ACTION ITEM: Among the lines below, keep only those from the one containing "ATOM 100 C CA" through the one containing "ATOM 135 O O", and reproduce them exactly.

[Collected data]
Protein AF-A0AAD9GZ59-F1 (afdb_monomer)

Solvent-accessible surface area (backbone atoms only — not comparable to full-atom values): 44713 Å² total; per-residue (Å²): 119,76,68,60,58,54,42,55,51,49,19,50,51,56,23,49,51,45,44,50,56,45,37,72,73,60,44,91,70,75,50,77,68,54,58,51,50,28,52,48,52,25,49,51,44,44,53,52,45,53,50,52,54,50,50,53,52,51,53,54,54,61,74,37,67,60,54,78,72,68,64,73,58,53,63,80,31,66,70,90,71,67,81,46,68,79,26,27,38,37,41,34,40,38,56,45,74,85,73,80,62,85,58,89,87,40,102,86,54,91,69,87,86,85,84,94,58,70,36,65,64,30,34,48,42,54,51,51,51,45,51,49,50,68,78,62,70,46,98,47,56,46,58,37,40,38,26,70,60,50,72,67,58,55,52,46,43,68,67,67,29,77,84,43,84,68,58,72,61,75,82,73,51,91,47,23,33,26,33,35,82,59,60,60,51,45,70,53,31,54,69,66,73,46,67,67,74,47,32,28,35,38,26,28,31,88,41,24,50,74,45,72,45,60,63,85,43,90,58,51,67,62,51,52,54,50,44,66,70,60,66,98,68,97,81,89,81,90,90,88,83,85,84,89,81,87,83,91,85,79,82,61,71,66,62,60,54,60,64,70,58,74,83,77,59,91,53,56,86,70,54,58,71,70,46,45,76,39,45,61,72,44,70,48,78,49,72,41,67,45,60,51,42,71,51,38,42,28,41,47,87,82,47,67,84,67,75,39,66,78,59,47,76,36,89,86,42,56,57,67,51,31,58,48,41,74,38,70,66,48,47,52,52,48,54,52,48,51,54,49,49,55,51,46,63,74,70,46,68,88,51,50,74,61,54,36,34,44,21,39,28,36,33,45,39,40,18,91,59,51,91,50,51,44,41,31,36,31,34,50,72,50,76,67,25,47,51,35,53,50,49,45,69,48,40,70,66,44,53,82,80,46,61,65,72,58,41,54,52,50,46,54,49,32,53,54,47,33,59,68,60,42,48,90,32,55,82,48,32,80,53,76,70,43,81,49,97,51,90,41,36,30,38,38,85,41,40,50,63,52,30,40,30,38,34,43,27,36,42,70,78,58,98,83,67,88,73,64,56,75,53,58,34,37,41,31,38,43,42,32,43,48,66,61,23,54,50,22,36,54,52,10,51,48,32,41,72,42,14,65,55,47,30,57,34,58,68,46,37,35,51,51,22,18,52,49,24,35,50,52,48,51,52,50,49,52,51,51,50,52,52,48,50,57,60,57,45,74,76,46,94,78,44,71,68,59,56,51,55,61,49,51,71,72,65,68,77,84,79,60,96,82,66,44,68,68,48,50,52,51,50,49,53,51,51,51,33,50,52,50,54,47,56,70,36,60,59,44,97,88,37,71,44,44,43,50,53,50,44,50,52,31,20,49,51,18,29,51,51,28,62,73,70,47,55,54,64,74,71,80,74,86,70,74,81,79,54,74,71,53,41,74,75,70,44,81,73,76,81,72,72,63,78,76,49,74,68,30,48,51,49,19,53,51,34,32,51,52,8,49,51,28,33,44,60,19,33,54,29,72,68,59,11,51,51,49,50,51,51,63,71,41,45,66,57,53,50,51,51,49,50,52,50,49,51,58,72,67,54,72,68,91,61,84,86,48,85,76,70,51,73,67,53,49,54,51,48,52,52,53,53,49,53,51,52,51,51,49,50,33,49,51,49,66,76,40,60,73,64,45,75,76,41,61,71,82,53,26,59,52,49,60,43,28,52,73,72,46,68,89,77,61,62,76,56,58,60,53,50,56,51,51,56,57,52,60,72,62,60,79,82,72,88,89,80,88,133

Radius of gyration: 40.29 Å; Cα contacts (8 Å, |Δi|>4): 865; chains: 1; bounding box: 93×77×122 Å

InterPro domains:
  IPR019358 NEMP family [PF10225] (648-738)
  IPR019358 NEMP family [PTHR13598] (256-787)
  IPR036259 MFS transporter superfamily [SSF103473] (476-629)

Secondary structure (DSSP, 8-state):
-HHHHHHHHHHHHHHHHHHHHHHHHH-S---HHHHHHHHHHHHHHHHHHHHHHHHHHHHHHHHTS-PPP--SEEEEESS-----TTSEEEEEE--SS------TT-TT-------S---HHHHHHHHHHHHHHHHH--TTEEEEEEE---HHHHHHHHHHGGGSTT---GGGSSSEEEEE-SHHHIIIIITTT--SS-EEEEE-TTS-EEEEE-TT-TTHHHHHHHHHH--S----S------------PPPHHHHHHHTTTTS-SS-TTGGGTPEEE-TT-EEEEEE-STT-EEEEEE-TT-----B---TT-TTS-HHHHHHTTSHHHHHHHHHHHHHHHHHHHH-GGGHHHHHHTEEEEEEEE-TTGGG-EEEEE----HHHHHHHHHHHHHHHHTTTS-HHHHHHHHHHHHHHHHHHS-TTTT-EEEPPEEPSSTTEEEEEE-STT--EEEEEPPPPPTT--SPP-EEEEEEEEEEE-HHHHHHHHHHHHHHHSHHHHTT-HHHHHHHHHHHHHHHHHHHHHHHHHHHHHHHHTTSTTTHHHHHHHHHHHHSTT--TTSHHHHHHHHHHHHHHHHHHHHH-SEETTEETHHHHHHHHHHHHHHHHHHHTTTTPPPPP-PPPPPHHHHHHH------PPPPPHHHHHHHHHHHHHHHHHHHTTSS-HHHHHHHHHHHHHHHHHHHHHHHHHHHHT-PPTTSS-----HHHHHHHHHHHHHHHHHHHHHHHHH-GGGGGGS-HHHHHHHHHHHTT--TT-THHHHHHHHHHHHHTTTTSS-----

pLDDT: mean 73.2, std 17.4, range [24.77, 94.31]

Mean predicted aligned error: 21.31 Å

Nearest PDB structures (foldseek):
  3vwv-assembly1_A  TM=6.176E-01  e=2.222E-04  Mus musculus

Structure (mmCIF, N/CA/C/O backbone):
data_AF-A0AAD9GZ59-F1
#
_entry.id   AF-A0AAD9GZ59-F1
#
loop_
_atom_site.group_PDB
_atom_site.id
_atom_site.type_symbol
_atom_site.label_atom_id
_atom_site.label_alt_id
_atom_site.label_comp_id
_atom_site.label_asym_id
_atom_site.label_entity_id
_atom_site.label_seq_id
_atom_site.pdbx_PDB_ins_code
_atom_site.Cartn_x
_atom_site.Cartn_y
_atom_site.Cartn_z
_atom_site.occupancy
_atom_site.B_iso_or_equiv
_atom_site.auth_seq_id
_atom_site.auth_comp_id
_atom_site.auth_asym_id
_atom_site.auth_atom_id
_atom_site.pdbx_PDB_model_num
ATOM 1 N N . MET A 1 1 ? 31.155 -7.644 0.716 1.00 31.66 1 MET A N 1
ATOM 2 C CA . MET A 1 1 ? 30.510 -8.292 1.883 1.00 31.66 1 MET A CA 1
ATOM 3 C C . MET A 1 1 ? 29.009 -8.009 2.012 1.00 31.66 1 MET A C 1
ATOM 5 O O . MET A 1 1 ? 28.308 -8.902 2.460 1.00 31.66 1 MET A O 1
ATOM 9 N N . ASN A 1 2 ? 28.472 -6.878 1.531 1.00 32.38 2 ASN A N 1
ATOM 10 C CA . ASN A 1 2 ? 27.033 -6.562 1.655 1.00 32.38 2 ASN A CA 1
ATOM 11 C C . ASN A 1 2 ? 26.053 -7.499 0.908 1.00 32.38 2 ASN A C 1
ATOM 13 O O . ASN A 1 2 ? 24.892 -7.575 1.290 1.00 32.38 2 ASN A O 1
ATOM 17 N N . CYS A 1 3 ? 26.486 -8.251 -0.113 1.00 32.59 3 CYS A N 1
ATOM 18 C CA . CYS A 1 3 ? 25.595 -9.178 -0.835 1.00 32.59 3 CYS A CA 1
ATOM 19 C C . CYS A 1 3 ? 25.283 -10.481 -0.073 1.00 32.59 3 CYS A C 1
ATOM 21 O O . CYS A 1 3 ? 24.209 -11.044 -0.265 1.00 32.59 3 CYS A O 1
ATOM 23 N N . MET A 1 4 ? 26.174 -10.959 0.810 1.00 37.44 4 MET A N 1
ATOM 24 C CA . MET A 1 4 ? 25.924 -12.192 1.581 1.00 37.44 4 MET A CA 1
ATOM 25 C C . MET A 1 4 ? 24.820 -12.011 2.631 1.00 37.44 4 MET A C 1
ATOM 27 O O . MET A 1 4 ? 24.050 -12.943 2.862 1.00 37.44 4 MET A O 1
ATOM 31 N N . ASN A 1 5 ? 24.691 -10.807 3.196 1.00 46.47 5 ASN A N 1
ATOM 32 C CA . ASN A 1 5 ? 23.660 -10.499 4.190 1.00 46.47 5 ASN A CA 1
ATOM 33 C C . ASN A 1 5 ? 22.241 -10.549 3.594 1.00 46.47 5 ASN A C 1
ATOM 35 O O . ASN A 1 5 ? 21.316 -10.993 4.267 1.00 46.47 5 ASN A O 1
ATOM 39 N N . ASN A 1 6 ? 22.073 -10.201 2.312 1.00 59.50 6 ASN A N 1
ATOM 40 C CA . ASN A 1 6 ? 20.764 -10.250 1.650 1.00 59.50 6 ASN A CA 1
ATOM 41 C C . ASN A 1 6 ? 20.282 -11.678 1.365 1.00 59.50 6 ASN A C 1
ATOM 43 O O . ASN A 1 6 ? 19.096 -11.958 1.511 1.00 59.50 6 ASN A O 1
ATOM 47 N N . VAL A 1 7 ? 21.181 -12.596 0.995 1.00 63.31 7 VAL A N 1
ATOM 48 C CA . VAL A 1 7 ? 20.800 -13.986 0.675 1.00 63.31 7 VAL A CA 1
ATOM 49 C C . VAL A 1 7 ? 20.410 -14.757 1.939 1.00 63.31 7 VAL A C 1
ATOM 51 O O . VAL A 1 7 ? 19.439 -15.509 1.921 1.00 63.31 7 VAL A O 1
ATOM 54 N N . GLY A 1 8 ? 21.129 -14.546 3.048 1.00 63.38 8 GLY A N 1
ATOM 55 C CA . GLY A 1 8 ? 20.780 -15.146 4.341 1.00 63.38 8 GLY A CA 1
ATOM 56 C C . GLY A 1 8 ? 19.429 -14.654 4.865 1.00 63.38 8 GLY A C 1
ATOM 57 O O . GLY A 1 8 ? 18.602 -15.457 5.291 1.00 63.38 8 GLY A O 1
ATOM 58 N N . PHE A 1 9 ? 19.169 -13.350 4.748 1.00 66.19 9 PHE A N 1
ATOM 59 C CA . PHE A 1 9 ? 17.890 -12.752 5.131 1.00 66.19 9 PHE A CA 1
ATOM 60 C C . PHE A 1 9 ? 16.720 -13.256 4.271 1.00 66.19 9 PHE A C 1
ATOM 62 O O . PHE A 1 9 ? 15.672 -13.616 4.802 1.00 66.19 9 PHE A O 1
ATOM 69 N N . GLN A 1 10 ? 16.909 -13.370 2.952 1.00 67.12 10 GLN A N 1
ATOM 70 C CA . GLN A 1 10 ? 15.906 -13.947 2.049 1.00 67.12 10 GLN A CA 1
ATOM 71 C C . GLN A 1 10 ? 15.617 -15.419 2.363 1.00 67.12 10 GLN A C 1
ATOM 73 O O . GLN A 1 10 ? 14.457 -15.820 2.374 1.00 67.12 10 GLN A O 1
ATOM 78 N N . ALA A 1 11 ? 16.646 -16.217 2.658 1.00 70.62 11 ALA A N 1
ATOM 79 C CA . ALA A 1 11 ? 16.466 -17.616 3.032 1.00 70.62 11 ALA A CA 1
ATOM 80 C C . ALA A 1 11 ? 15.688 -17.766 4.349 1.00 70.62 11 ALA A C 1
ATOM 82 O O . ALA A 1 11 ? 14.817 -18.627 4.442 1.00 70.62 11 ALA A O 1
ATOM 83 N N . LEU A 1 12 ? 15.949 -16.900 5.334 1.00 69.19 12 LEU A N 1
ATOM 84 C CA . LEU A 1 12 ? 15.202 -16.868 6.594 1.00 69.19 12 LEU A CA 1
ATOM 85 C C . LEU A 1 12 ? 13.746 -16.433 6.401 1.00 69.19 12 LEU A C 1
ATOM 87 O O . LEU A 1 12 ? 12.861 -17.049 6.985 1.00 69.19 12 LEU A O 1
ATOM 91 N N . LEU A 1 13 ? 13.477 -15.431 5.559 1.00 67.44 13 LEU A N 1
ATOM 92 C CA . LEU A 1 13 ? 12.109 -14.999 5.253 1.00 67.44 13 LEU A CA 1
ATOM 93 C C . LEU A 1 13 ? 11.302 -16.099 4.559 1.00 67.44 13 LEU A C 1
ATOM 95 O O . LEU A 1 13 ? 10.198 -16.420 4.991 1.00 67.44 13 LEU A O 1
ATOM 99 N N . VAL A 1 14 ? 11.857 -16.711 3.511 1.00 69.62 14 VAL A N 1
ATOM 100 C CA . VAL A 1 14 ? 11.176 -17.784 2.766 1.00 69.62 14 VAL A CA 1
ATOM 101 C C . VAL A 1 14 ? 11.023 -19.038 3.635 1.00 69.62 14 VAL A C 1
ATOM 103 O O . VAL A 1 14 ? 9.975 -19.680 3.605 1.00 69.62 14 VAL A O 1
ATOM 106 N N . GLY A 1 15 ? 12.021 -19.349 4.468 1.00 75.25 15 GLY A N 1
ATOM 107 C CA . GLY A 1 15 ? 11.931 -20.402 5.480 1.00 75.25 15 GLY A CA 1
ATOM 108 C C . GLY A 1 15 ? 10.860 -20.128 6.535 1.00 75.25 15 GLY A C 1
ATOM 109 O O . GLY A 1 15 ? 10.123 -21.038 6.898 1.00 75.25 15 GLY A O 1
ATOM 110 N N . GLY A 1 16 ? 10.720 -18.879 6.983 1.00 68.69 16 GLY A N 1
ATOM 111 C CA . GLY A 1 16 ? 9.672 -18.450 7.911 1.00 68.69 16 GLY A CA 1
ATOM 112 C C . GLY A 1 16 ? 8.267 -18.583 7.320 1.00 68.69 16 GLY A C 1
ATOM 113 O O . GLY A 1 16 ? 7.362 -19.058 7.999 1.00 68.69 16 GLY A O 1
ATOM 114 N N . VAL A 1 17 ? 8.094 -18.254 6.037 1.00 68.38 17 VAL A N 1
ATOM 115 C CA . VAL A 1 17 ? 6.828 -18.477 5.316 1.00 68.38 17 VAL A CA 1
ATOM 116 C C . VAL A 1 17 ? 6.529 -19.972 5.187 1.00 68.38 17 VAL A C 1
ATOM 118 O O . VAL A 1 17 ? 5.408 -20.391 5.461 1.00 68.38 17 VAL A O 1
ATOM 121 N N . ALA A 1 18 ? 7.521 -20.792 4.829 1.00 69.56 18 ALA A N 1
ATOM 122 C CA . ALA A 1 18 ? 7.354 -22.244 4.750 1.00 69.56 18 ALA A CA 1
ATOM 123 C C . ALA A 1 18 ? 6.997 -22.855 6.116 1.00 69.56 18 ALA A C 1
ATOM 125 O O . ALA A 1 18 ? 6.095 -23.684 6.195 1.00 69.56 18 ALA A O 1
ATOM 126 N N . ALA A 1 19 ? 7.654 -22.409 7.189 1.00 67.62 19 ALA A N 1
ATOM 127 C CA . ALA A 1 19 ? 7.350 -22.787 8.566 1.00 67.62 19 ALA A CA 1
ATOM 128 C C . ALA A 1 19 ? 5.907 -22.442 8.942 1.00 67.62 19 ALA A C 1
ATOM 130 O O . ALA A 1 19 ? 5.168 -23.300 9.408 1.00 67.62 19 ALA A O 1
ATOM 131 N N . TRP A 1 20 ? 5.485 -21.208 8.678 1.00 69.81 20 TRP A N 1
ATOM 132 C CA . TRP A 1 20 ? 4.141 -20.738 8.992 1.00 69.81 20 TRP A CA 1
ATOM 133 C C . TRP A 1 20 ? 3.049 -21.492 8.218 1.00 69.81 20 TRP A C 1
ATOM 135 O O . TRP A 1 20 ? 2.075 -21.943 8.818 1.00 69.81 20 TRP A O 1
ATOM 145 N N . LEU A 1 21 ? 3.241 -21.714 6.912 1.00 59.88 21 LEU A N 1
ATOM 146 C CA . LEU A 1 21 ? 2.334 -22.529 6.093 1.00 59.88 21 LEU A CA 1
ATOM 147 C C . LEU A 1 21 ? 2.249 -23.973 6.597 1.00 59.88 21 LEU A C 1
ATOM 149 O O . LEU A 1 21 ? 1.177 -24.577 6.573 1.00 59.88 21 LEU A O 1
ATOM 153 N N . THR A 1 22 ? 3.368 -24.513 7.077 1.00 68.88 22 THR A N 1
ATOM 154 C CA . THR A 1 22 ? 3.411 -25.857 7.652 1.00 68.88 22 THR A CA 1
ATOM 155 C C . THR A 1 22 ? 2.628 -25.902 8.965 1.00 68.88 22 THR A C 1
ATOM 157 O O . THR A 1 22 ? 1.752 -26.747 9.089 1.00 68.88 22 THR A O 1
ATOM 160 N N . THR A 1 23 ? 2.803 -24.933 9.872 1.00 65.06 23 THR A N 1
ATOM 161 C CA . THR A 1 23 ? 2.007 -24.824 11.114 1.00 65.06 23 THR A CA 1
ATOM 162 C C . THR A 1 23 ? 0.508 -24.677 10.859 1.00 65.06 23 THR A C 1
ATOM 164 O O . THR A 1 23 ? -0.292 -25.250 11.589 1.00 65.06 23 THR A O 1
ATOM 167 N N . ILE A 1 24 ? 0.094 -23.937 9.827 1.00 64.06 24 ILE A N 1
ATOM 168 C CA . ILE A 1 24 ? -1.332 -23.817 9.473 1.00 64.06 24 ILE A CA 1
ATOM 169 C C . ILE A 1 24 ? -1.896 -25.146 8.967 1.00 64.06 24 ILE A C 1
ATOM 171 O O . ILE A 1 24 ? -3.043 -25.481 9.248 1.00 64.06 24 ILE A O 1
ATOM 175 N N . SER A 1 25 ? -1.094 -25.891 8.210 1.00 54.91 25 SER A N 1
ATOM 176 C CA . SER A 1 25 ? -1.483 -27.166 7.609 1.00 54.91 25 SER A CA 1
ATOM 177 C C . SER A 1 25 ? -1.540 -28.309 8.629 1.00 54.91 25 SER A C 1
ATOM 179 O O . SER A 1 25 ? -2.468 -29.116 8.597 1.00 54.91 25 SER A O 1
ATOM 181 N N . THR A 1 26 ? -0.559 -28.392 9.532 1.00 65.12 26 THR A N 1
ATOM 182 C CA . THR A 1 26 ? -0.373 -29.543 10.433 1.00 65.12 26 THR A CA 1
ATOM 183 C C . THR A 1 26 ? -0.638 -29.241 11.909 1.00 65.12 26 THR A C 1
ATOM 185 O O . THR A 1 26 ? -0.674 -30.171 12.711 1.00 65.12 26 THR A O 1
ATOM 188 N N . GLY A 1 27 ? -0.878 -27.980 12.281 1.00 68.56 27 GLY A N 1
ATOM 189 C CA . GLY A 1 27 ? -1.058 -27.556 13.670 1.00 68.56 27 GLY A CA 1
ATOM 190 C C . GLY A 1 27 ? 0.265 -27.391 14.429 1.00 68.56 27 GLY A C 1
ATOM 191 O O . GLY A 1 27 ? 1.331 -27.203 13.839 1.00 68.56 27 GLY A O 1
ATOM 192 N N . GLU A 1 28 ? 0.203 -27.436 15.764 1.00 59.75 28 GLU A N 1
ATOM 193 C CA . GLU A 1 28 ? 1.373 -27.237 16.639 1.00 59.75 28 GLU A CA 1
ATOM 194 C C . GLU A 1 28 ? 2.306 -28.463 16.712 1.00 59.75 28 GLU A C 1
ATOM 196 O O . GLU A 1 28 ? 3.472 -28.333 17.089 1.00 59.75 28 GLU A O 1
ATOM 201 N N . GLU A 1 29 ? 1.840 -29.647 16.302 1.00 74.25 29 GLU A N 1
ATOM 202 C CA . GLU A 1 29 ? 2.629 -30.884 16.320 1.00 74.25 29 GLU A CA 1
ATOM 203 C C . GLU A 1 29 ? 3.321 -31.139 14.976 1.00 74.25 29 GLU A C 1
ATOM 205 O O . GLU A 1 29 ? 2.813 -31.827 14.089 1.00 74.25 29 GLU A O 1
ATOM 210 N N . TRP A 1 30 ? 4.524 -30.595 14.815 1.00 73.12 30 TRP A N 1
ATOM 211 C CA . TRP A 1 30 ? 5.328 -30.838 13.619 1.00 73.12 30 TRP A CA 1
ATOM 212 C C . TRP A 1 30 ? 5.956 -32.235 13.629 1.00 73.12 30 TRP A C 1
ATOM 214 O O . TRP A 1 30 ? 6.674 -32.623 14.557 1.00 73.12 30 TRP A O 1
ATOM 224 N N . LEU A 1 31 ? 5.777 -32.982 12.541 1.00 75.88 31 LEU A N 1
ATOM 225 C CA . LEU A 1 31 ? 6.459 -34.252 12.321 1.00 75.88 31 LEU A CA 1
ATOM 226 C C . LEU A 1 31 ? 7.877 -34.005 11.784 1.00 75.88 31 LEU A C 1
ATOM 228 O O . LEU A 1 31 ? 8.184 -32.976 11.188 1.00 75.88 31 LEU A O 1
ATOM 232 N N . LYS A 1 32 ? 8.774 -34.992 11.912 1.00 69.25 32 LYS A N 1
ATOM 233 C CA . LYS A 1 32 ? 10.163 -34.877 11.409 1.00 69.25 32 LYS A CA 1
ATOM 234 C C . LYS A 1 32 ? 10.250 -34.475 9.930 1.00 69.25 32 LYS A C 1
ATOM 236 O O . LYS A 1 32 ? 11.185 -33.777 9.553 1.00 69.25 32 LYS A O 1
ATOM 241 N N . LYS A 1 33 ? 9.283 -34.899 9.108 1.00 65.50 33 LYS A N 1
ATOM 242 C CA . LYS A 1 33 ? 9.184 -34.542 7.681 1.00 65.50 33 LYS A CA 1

WRITTEN ANSWER:
ATOM 100 C CA . VAL A 1 14 ? 11.176 -17.784 2.766 1.00 69.62 14 VAL A CA 1
ATOM 101 C C . VAL A 1 14 ? 11.023 -19.038 3.635 1.00 69.62 14 VAL A C 1
ATOM 103 O O . VAL A 1 14 ? 9.975 -19.680 3.605 1.00 69.62 14 VAL A O 1
ATOM 106 N N . GLY A 1 15 ? 12.021 -19.349 4.468 1.00 75.25 15 GLY A N 1
ATOM 107 C CA . GLY A 1 15 ? 11.931 -20.402 5.480 1.00 75.25 15 GLY A CA 1
ATOM 108 C C . GLY A 1 15 ? 10.860 -20.128 6.535 1.00 75.25 15 GLY A C 1
ATOM 109 O O . GLY A 1 15 ? 10.123 -21.038 6.898 1.00 75.25 15 GLY A O 1
ATOM 110 N N . GLY A 1 16 ? 10.720 -18.879 6.983 1.00 68.69 16 GLY A N 1
ATOM 111 C CA . GLY A 1 16 ? 9.672 -18.450 7.911 1.00 68.69 16 GLY A CA 1
ATOM 112 C C . GLY A 1 16 ? 8.267 -18.583 7.320 1.00 68.69 16 GLY A C 1
ATOM 113 O O . GLY A 1 16 ? 7.362 -19.058 7.999 1.00 68.69 16 GLY A O 1
ATOM 114 N N . VAL A 1 17 ? 8.094 -18.254 6.037 1.00 68.38 17 VAL A N 1
ATOM 115 C CA . VAL A 1 17 ? 6.828 -18.477 5.316 1.00 68.38 17 VAL A CA 1
ATOM 116 C C . VAL A 1 17 ? 6.529 -19.972 5.187 1.00 68.38 17 VAL A C 1
ATOM 118 O O . VAL A 1 17 ? 5.408 -20.391 5.461 1.00 68.38 17 VAL A O 1
ATOM 121 N N . ALA A 1 18 ? 7.521 -20.792 4.829 1.00 69.56 18 ALA A N 1
ATOM 122 C CA . ALA A 1 18 ? 7.354 -22.244 4.750 1.00 69.56 18 ALA A CA 1
ATOM 123 C C . ALA A 1 18 ? 6.997 -22.855 6.116 1.00 69.56 18 ALA A C 1
ATOM 125 O O . ALA A 1 18 ? 6.095 -23.684 6.195 1.00 69.56 18 ALA A O 1
ATOM 126 N N . ALA A 1 19 ? 7.654 -22.409 7.189 1.00 67.62 19 ALA A N 1
ATOM 127 C CA . ALA A 1 19 ? 7.350 -22.787 8.566 1.00 67.62 19 ALA A CA 1
ATOM 128 C C . ALA A 1 19 ? 5.907 -22.442 8.942 1.00 67.62 19 ALA A C 1
ATOM 130 O O . ALA A 1 19 ? 5.168 -23.300 9.408 1.00 67.62 19 ALA A O 1
ATOM 131 N N . TRP A 1 20 ? 5.485 -21.208 8.678 1.00 69.81 20 TRP A N 1
ATOM 132 C CA . TRP A 1 20 ? 4.141 -20.738 8.992 1.00 69.81 20 TRP A CA 1
ATOM 133 C C . TRP A 1 20 ? 3.049 -21.492 8.218 1.00 69.81 20 TRP A C 1
ATOM 135 O O . TRP A 1 20 ? 2.075 -21.943 8.818 1.00 69.81 20 TRP A O 1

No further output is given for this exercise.